研修効果測定のルーチンにしよう-サクセスケースメソッド

研修効果測定のルーチンにしよう-サクセスケースメソッド
Success Case Method

2015.1030

2024.0328 追記修正

●まとめ

  • Robert O. Brinkerhoffの研修効果測定の考え方-サクセスケースメソッド(Success Case Method)を人材開発担当者のルーチンにしよう
  • サクセスケースメソッドとは、研修や新しい仕組みなどがどの程度成功しているのかを迅速に調べる方法である。
  • ソフトスキル(対人スキル、マネジメント等)など、数字で測定しづらいと言われる成果や効果を測定するときに有効である。
  • 厳密な統計的アプローチではなく、受講者の職場に戻ってからの大まかな行動傾向と実際に成果があがった成功事例・ストーリーをまとめるアプローチをとる。
  • 「研修の成果として、受講者は具体的に何を実務に活用したのか?」「実務に活用した結果、業績はどうなったのか?」という多くの関係者が知りたいことを迅速に報告する手法である。
  • 研修直後のアンケートによる「研修品質」の評価に加え、「職場の実務での活用状況」を評価することは、事業成果に貢献する人材開発のルーチンのひとつになるだろう。また、そうすることが人材開発担当の役割を変える第一歩になると思う。

 

パフォーマンス・コンサルティング・ワークショップの受講者から「研修の効果測定手法」について問合せをいただき、サクセスケースメソッドを紹介したところ、「情報があまりない」と言われました。

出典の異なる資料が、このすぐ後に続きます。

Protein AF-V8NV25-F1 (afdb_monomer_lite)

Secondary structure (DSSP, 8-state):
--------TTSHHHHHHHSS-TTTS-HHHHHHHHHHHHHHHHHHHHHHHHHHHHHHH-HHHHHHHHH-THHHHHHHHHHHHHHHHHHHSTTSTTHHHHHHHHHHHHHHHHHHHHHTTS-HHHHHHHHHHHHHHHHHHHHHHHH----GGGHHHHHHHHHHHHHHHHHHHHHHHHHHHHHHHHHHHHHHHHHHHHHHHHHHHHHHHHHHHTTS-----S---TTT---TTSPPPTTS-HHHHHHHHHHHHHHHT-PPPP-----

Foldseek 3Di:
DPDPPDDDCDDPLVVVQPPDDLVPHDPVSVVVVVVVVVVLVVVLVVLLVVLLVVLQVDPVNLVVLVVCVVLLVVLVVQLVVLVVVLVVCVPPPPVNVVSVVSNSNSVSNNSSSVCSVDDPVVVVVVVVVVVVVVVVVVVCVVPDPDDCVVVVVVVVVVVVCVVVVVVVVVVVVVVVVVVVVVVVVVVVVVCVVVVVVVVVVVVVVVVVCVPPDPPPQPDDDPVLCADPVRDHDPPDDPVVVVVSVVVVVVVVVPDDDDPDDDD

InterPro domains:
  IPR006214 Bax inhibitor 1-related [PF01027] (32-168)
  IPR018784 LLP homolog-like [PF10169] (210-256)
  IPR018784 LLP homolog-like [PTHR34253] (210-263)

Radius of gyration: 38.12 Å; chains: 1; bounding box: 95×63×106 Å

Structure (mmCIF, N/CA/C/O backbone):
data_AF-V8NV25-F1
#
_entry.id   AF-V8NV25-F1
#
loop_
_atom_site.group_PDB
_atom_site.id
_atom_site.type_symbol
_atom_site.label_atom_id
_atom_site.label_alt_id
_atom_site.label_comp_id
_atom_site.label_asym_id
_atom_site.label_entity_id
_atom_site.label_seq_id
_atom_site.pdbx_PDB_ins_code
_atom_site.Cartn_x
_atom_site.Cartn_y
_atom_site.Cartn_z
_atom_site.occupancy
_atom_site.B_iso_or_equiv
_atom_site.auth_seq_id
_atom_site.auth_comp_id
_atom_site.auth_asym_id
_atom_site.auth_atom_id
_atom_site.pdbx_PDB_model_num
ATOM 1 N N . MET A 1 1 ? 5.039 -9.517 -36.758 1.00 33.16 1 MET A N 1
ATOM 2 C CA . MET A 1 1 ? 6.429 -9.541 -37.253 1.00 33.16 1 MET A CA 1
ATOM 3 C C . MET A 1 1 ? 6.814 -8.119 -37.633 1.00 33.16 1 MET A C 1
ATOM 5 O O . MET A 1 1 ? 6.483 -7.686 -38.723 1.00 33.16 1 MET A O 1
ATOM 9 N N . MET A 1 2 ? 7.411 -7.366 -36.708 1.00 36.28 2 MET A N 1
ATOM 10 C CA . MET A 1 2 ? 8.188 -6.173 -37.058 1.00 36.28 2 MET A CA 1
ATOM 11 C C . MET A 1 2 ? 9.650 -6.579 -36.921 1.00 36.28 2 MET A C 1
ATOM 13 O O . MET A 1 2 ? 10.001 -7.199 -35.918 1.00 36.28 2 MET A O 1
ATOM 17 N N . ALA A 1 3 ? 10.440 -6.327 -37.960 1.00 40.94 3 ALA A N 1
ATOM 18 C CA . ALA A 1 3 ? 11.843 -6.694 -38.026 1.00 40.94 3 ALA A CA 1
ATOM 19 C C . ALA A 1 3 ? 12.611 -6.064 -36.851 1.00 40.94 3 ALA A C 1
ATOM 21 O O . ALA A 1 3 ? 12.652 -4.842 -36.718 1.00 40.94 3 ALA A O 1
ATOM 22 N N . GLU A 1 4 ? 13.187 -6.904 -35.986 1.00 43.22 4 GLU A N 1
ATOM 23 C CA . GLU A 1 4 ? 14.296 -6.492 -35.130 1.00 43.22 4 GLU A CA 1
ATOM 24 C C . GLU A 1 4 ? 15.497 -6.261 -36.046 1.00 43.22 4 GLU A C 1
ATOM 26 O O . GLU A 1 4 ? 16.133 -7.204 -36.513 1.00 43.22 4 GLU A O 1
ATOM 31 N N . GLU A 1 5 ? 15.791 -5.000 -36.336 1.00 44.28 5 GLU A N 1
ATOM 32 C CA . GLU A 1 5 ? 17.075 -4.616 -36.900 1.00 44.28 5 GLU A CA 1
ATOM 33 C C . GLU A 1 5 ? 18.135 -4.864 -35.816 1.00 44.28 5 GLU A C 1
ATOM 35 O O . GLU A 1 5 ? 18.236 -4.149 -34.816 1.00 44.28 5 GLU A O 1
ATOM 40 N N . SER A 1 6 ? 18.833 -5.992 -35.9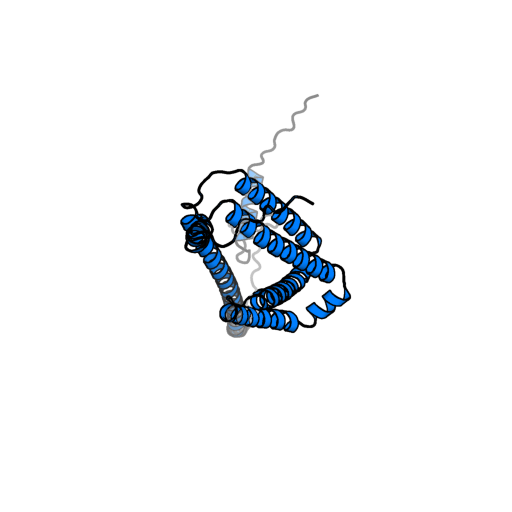49 1.00 42.94 6 SER A N 1
ATOM 41 C CA . SER A 1 6 ? 19.834 -6.463 -34.998 1.00 42.94 6 SER A CA 1
ATOM 42 C C . SER A 1 6 ? 21.094 -5.606 -35.122 1.00 42.94 6 SER A C 1
ATOM 44 O O . SER A 1 6 ? 21.990 -5.924 -35.901 1.00 42.94 6 SER A O 1
ATOM 46 N N . TYR A 1 7 ? 21.166 -4.520 -34.352 1.00 47.16 7 TYR A N 1
ATOM 47 C CA . TYR A 1 7 ? 22.387 -3.726 -34.192 1.00 47.16 7 TYR A CA 1
ATOM 48 C C . TYR A 1 7 ? 23.569 -4.631 -33.777 1.00 47.16 7 TYR A C 1
ATOM 50 O O . TYR A 1 7 ? 23.404 -5.483 -32.893 1.00 47.16 7 TYR A O 1
ATOM 58 N N . PRO A 1 8 ? 24.756 -4.493 -34.396 1.00 47.28 8 PRO A N 1
ATOM 59 C CA . PRO A 1 8 ? 25.915 -5.310 -34.058 1.00 47.28 8 PRO A CA 1
ATOM 60 C C . PRO A 1 8 ? 26.410 -4.944 -32.651 1.00 47.28 8 PRO A C 1
ATOM 62 O O . PRO A 1 8 ? 26.902 -3.843 -32.430 1.00 47.28 8 PRO A O 1
ATOM 65 N N . ARG A 1 9 ? 26.279 -5.888 -31.707 1.00 53.56 9 ARG A N 1
ATOM 66 C CA . ARG A 1 9 ? 26.557 -5.758 -30.256 1.00 53.56 9 ARG A CA 1
ATOM 67 C C . ARG A 1 9 ? 28.044 -5.576 -29.875 1.00 53.56 9 ARG A C 1
ATOM 69 O O . ARG A 1 9 ? 28.471 -6.058 -28.828 1.00 53.56 9 ARG A O 1
ATOM 76 N N . SER A 1 10 ? 28.867 -4.985 -30.735 1.00 57.00 10 SER A N 1
ATOM 77 C CA . SER A 1 10 ? 30.315 -4.859 -30.504 1.00 57.00 10 SER A CA 1
ATOM 78 C C . SER A 1 10 ? 30.929 -3.611 -31.149 1.00 57.00 10 SER A C 1
ATOM 80 O O . SER A 1 10 ? 32.052 -3.662 -31.649 1.00 57.00 10 SER A O 1
ATOM 82 N N . SER A 1 11 ? 30.188 -2.500 -31.177 1.00 65.44 11 SER A N 1
ATOM 83 C CA . SER A 1 11 ? 30.725 -1.171 -31.506 1.00 65.44 11 SER A CA 1
ATOM 84 C C . SER A 1 11 ? 31.181 -0.480 -30.218 1.00 65.44 11 SER A C 1
ATOM 86 O O . SER A 1 11 ? 30.539 -0.624 -29.181 1.00 65.44 11 SER A O 1
ATOM 88 N N . ILE A 1 12 ? 32.253 0.313 -30.274 1.00 62.28 12 ILE A N 1
ATOM 89 C CA . ILE A 1 12 ? 32.719 1.168 -29.162 1.00 62.28 12 ILE A CA 1
ATOM 90 C C . ILE A 1 12 ? 31.597 2.070 -28.603 1.00 62.28 12 ILE A C 1
ATOM 92 O O . ILE A 1 12 ? 31.619 2.464 -27.441 1.00 62.28 12 ILE A O 1
ATOM 96 N N . GLU A 1 13 ? 30.580 2.353 -29.420 1.00 62.06 13 GLU A N 1
ATOM 97 C CA . GLU A 1 13 ? 29.368 3.096 -29.068 1.00 62.06 13 GLU A CA 1
ATOM 98 C C . GLU A 1 13 ? 28.499 2.386 -28.015 1.00 62.06 13 GLU A C 1
ATOM 100 O O . GLU A 1 13 ? 27.843 3.059 -27.218 1.00 62.06 13 GLU A O 1
ATOM 105 N N . ASP A 1 14 ? 28.506 1.048 -27.961 1.00 64.69 14 ASP A N 1
ATOM 106 C CA . ASP A 1 14 ? 27.803 0.290 -26.918 1.00 64.69 14 ASP A CA 1
ATOM 107 C C . ASP A 1 14 ? 28.473 0.490 -25.552 1.00 64.69 14 ASP A C 1
ATOM 109 O O . ASP A 1 14 ? 27.784 0.669 -24.548 1.00 64.69 14 ASP A O 1
ATOM 113 N N . ASP A 1 15 ? 29.802 0.582 -25.504 1.00 65.56 15 ASP A N 1
ATOM 114 C CA . ASP A 1 15 ? 30.552 0.800 -24.261 1.00 65.56 15 ASP A CA 1
ATOM 115 C C . ASP A 1 15 ? 30.218 2.168 -23.623 1.00 65.56 15 ASP A C 1
ATOM 117 O O . ASP A 1 15 ? 30.045 2.281 -22.405 1.00 65.56 15 ASP A O 1
ATOM 121 N N . PHE A 1 16 ? 29.984 3.199 -24.448 1.00 61.41 16 PHE A N 1
ATOM 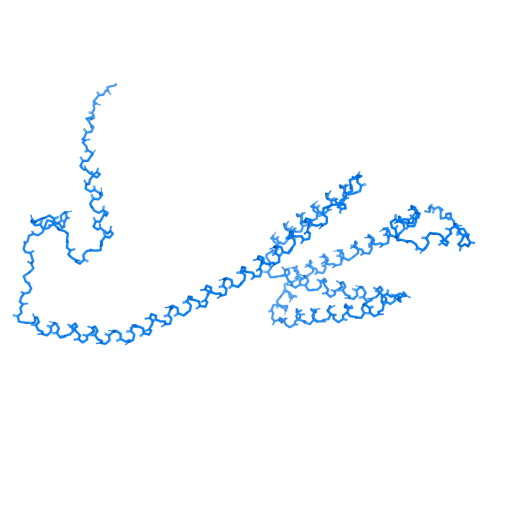122 C CA . PHE A 1 16 ? 29.487 4.508 -23.992 1.00 61.41 16 PHE A CA 1
ATOM 123 C C . PHE A 1 16 ? 28.026 4.481 -23.512 1.00 61.41 16 PHE A C 1
ATOM 125 O O . PHE A 1 16 ? 27.625 5.332 -22.715 1.00 61.41 16 PHE A O 1
ATOM 132 N N . ASN A 1 17 ? 27.231 3.507 -23.959 1.00 62.50 17 ASN A N 1
ATOM 133 C CA . ASN A 1 17 ? 25.828 3.357 -23.577 1.00 62.50 17 ASN A CA 1
ATOM 134 C C . ASN A 1 17 ? 25.624 2.589 -22.256 1.00 62.50 17 ASN A C 1
ATOM 136 O O . ASN A 1 17 ? 24.575 2.749 -21.627 1.00 62.50 17 ASN A O 1
ATOM 140 N N . TYR A 1 18 ? 26.590 1.765 -21.829 1.00 58.41 18 TYR A N 1
ATOM 141 C CA . TYR A 1 18 ? 26.469 0.909 -20.637 1.00 58.41 18 TYR A CA 1
ATOM 142 C C . TYR A 1 18 ? 27.127 1.476 -19.362 1.00 58.41 18 TYR A C 1
ATOM 144 O O . TYR A 1 18 ? 26.825 1.000 -18.266 1.00 58.41 18 TYR A O 1
ATOM 152 N N . GLY A 1 19 ? 27.975 2.507 -19.465 1.00 55.25 19 GLY A N 1
ATOM 153 C CA . GLY A 1 19 ? 28.714 3.083 -18.327 1.00 55.25 19 GLY A CA 1
ATOM 154 C C . GLY A 1 19 ? 27.986 4.167 -17.517 1.00 55.25 19 GLY A C 1
ATOM 155 O O . GLY A 1 19 ? 28.473 4.590 -16.468 1.00 55.25 19 GLY A O 1
ATOM 156 N N . THR A 1 20 ? 26.828 4.640 -17.975 1.00 61.19 20 THR A N 1
ATOM 157 C CA . THR A 1 20 ? 26.113 5.786 -17.395 1.00 61.19 20 THR A CA 1
ATOM 158 C C . THR A 1 20 ? 24.703 5.398 -16.929 1.00 61.19 20 THR A C 1
ATOM 160 O O . THR A 1 20 ? 24.203 4.306 -17.202 1.00 61.19 20 THR A O 1
ATOM 163 N N . ASN A 1 21 ? 24.056 6.243 -16.117 1.00 74.62 21 ASN A N 1
ATOM 164 C CA . ASN A 1 21 ? 22.711 5.941 -15.617 1.00 74.62 21 ASN A CA 1
ATOM 165 C C . ASN A 1 21 ? 21.724 5.724 -16.785 1.00 74.62 21 ASN A C 1
ATOM 167 O O . ASN A 1 21 ? 21.851 6.323 -17.847 1.00 74.62 21 ASN A O 1
ATOM 171 N N . VAL A 1 22 ? 20.672 4.922 -16.580 1.00 73.06 22 VAL A N 1
ATOM 172 C CA . VAL A 1 22 ? 19.687 4.639 -17.649 1.00 73.06 22 VAL A CA 1
ATOM 173 C C . VAL A 1 22 ? 19.073 5.928 -18.219 1.00 73.06 22 VAL A C 1
ATOM 175 O O . VAL A 1 22 ? 18.667 5.958 -19.370 1.00 73.06 22 VAL A O 1
ATOM 178 N N . ALA A 1 23 ? 19.040 7.022 -17.452 1.00 75.12 23 ALA A N 1
ATOM 179 C CA . ALA A 1 23 ? 18.559 8.318 -17.925 1.00 75.12 23 ALA A CA 1
ATOM 180 C C . ALA A 1 23 ? 19.410 8.934 -19.057 1.00 75.12 23 ALA A C 1
ATOM 182 O O . ALA A 1 23 ? 18.854 9.660 -19.878 1.00 75.12 23 ALA A O 1
ATOM 183 N N . THR A 1 24 ? 20.713 8.640 -19.109 1.00 77.75 24 THR A N 1
ATOM 184 C CA . THR A 1 24 ? 21.665 9.165 -20.109 1.00 77.75 24 THR A CA 1
ATOM 185 C C . THR A 1 24 ? 21.973 8.180 -21.237 1.00 77.75 24 THR A C 1
ATOM 187 O O . THR A 1 24 ? 22.555 8.583 -22.240 1.00 77.75 24 THR A O 1
ATOM 190 N N . ALA A 1 25 ? 21.522 6.927 -21.122 1.00 80.56 25 ALA A N 1
ATOM 191 C CA . ALA A 1 25 ? 21.614 5.937 -22.189 1.00 80.56 25 ALA A CA 1
ATOM 192 C C . ALA A 1 25 ? 20.779 6.327 -23.426 1.00 80.56 25 ALA A C 1
ATOM 194 O O . ALA A 1 25 ? 19.821 7.110 -23.345 1.00 80.56 25 ALA A O 1
ATOM 195 N N . SER A 1 26 ? 21.106 5.728 -24.575 1.00 82.56 26 SER A N 1
ATOM 196 C CA . SER A 1 26 ? 20.379 5.942 -25.828 1.00 82.56 26 SER A CA 1
ATOM 197 C C . SER A 1 26 ? 18.871 5.668 -25.691 1.00 82.56 26 SER A C 1
ATOM 199 O O . SER A 1 26 ? 18.406 4.861 -24.876 1.00 82.56 26 SER A O 1
ATOM 201 N N . VAL A 1 27 ? 18.067 6.361 -26.505 1.00 80.94 27 VAL A N 1
ATOM 202 C CA . VAL A 1 27 ? 16.594 6.295 -26.444 1.00 80.94 27 VAL A CA 1
ATOM 203 C C . VAL A 1 27 ? 16.082 4.859 -26.605 1.00 80.94 27 VAL A C 1
ATOM 205 O O . VAL A 1 27 ? 15.151 4.459 -25.903 1.00 80.94 27 VAL A O 1
ATOM 208 N N . HIS A 1 28 ? 16.722 4.060 -27.462 1.00 79.31 28 HIS A N 1
ATOM 209 C CA . HIS A 1 28 ? 16.375 2.655 -27.676 1.00 79.31 28 HIS A CA 1
ATOM 210 C C . HIS A 1 28 ? 16.565 1.807 -26.409 1.00 79.31 28 HIS A C 1
ATOM 212 O O . HIS A 1 28 ? 15.660 1.058 -26.033 1.00 79.31 28 HIS A O 1
ATOM 218 N N . ILE A 1 29 ? 17.680 1.981 -25.691 1.00 82.12 29 ILE A N 1
ATOM 219 C CA . ILE A 1 29 ? 17.969 1.260 -24.440 1.00 82.12 29 ILE A CA 1
ATOM 220 C C . ILE A 1 29 ? 16.999 1.684 -23.334 1.00 82.12 29 ILE A C 1
ATOM 222 O O . ILE A 1 29 ? 16.451 0.843 -22.617 1.00 82.12 29 ILE A O 1
ATOM 226 N N . ARG A 1 30 ? 16.707 2.985 -23.240 1.00 85.06 30 ARG A N 1
ATOM 227 C CA . ARG A 1 30 ? 15.717 3.532 -22.302 1.00 85.06 30 ARG A CA 1
ATOM 228 C C . ARG A 1 30 ? 14.328 2.950 -22.526 1.00 85.06 30 ARG A C 1
ATOM 230 O O . ARG A 1 30 ? 13.689 2.514 -21.572 1.00 85.06 30 ARG A O 1
ATOM 237 N N . LEU A 1 31 ? 13.863 2.912 -23.773 1.00 81.56 31 LEU A N 1
ATOM 238 C CA . LEU A 1 31 ? 12.559 2.348 -24.127 1.00 81.56 31 LEU A CA 1
ATOM 239 C C . LEU A 1 31 ? 12.499 0.837 -23.872 1.00 81.56 31 LEU A C 1
ATOM 241 O O . LEU A 1 31 ? 11.480 0.351 -23.380 1.00 81.56 31 LEU A O 1
ATOM 245 N N . ALA A 1 32 ? 13.579 0.098 -24.145 1.00 85.69 32 ALA A N 1
ATOM 246 C CA . ALA A 1 32 ? 13.668 -1.331 -23.844 1.00 85.69 32 ALA A CA 1
ATOM 247 C C . ALA A 1 32 ? 13.611 -1.604 -22.330 1.00 85.69 32 ALA A C 1
ATOM 249 O O . ALA A 1 32 ? 12.856 -2.472 -21.882 1.00 85.69 32 ALA A O 1
ATOM 250 N N . PHE A 1 33 ? 14.344 -0.820 -21.532 1.00 86.69 33 PHE A N 1
ATOM 251 C CA . PHE A 1 33 ? 14.295 -0.883 -20.072 1.00 86.69 33 PHE A CA 1
ATOM 252 C C . PHE A 1 33 ? 12.890 -0.571 -19.543 1.00 86.69 33 PHE A C 1
ATOM 254 O O . PHE A 1 33 ? 12.336 -1.356 -18.772 1.00 86.69 33 PHE A O 1
ATOM 261 N N . LEU A 1 34 ? 12.281 0.528 -20.003 1.00 86.50 34 LEU A N 1
ATOM 262 C CA . LEU A 1 34 ? 10.926 0.917 -19.611 1.00 86.50 34 LEU A CA 1
ATOM 263 C C . LEU A 1 34 ? 9.922 -0.187 -19.948 1.00 86.50 34 LEU A C 1
ATOM 265 O O . LEU A 1 34 ? 9.176 -0.610 -19.069 1.00 86.50 34 LEU A O 1
ATOM 269 N N . ARG A 1 35 ? 9.939 -0.726 -21.172 1.00 86.12 35 ARG A N 1
ATOM 270 C CA . ARG A 1 35 ? 9.031 -1.810 -21.577 1.00 86.12 35 ARG A CA 1
ATOM 271 C C . ARG A 1 35 ? 9.134 -3.014 -20.639 1.00 86.12 35 ARG A C 1
ATOM 273 O O . ARG A 1 35 ? 8.108 -3.548 -20.229 1.00 86.12 35 ARG A O 1
ATOM 280 N N . LYS A 1 36 ? 10.351 -3.408 -20.254 1.00 87.38 36 LYS A N 1
ATOM 281 C CA . LYS A 1 36 ? 10.577 -4.530 -19.333 1.00 87.38 36 LYS A CA 1
ATOM 282 C C . LYS A 1 36 ? 10.036 -4.241 -17.931 1.00 87.38 36 LYS A C 1
ATOM 284 O O . LYS A 1 36 ? 9.332 -5.074 -17.370 1.00 87.38 36 LYS A O 1
ATOM 289 N N . VAL A 1 37 ? 10.321 -3.061 -17.381 1.00 90.81 37 VAL A N 1
ATOM 290 C CA . VAL A 1 37 ? 9.870 -2.669 -16.035 1.00 90.81 37 VAL A CA 1
ATOM 291 C C . VAL A 1 37 ? 8.350 -2.541 -15.972 1.00 90.81 37 VAL A C 1
ATOM 293 O O . VAL A 1 37 ? 7.734 -3.127 -15.086 1.00 90.81 37 VAL A O 1
ATOM 296 N N . TYR A 1 38 ? 7.738 -1.835 -16.926 1.00 89.38 38 TYR A N 1
ATOM 297 C CA . TYR A 1 38 ? 6.284 -1.684 -16.981 1.00 89.38 38 TYR A CA 1
ATOM 298 C C . TYR A 1 38 ? 5.589 -3.025 -17.212 1.00 89.38 38 TYR A C 1
ATOM 300 O O . TYR A 1 38 ? 4.587 -3.292 -16.563 1.00 89.38 38 TYR A O 1
ATOM 308 N N . SER A 1 39 ? 6.147 -3.907 -18.048 1.00 90.38 39 SER A N 1
ATOM 309 C CA . SER A 1 39 ? 5.599 -5.255 -18.227 1.00 90.38 39 SER A CA 1
ATOM 310 C C . SER A 1 39 ? 5.623 -6.066 -16.929 1.00 90.38 39 SER A C 1
ATOM 312 O O . SER A 1 39 ? 4.627 -6.708 -16.606 1.00 90.38 39 SER A O 1
ATOM 314 N N . ILE A 1 40 ? 6.727 -6.038 -16.172 1.00 92.88 40 ILE A N 1
ATOM 315 C CA . ILE A 1 40 ? 6.824 -6.735 -14.879 1.00 92.88 40 ILE A CA 1
ATOM 316 C C . ILE A 1 40 ? 5.820 -6.145 -13.884 1.00 92.88 40 ILE A C 1
ATOM 31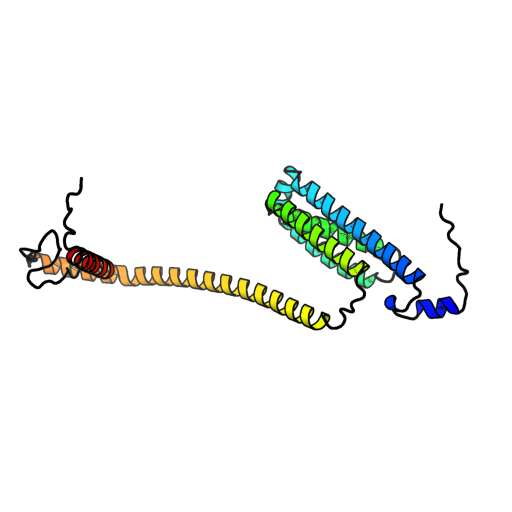8 O O . ILE A 1 40 ? 5.075 -6.887 -13.249 1.00 92.88 40 ILE A O 1
ATOM 322 N N . LEU A 1 41 ? 5.758 -4.816 -13.783 1.00 92.00 41 LEU A N 1
ATOM 323 C CA . LEU A 1 41 ? 4.844 -4.111 -12.885 1.00 92.00 41 LEU A CA 1
ATOM 324 C C . LEU A 1 41 ? 3.378 -4.428 -13.214 1.00 92.00 41 LEU A C 1
ATOM 326 O O . LEU A 1 41 ? 2.598 -4.717 -12.309 1.00 92.00 41 LEU A O 1
ATOM 330 N N . SER A 1 42 ? 2.995 -4.436 -14.493 1.00 91.06 42 SER A N 1
ATOM 331 C CA . SER A 1 42 ? 1.637 -4.794 -14.914 1.00 91.06 42 SER A CA 1
ATOM 332 C C . SER A 1 42 ? 1.262 -6.216 -14.499 1.00 91.06 42 SER A C 1
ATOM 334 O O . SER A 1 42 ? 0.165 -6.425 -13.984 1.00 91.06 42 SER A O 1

以前から人材開発担当の方にぜひ紹介したい考え方のひとつと思っていましたので、少し整理してみました。

1.サクセスケースメソッド(Success Case Method)とは

サクセスケースメソッド(Success Case Method)は、研修効果測定で有名なRobert O. Brinkerhoffさん(西ミシガン大学教授)がHigh Impact Learning (2001年)の中で提唱している研修効果測定の手法です。

2001年

Brinkerhoffさんの長年の効果測定の実践と研究にもとづく業績は高く評価されており、2008年にASTD The Distinguished Contribution to Workplace Learning and Performance awardを受賞しています。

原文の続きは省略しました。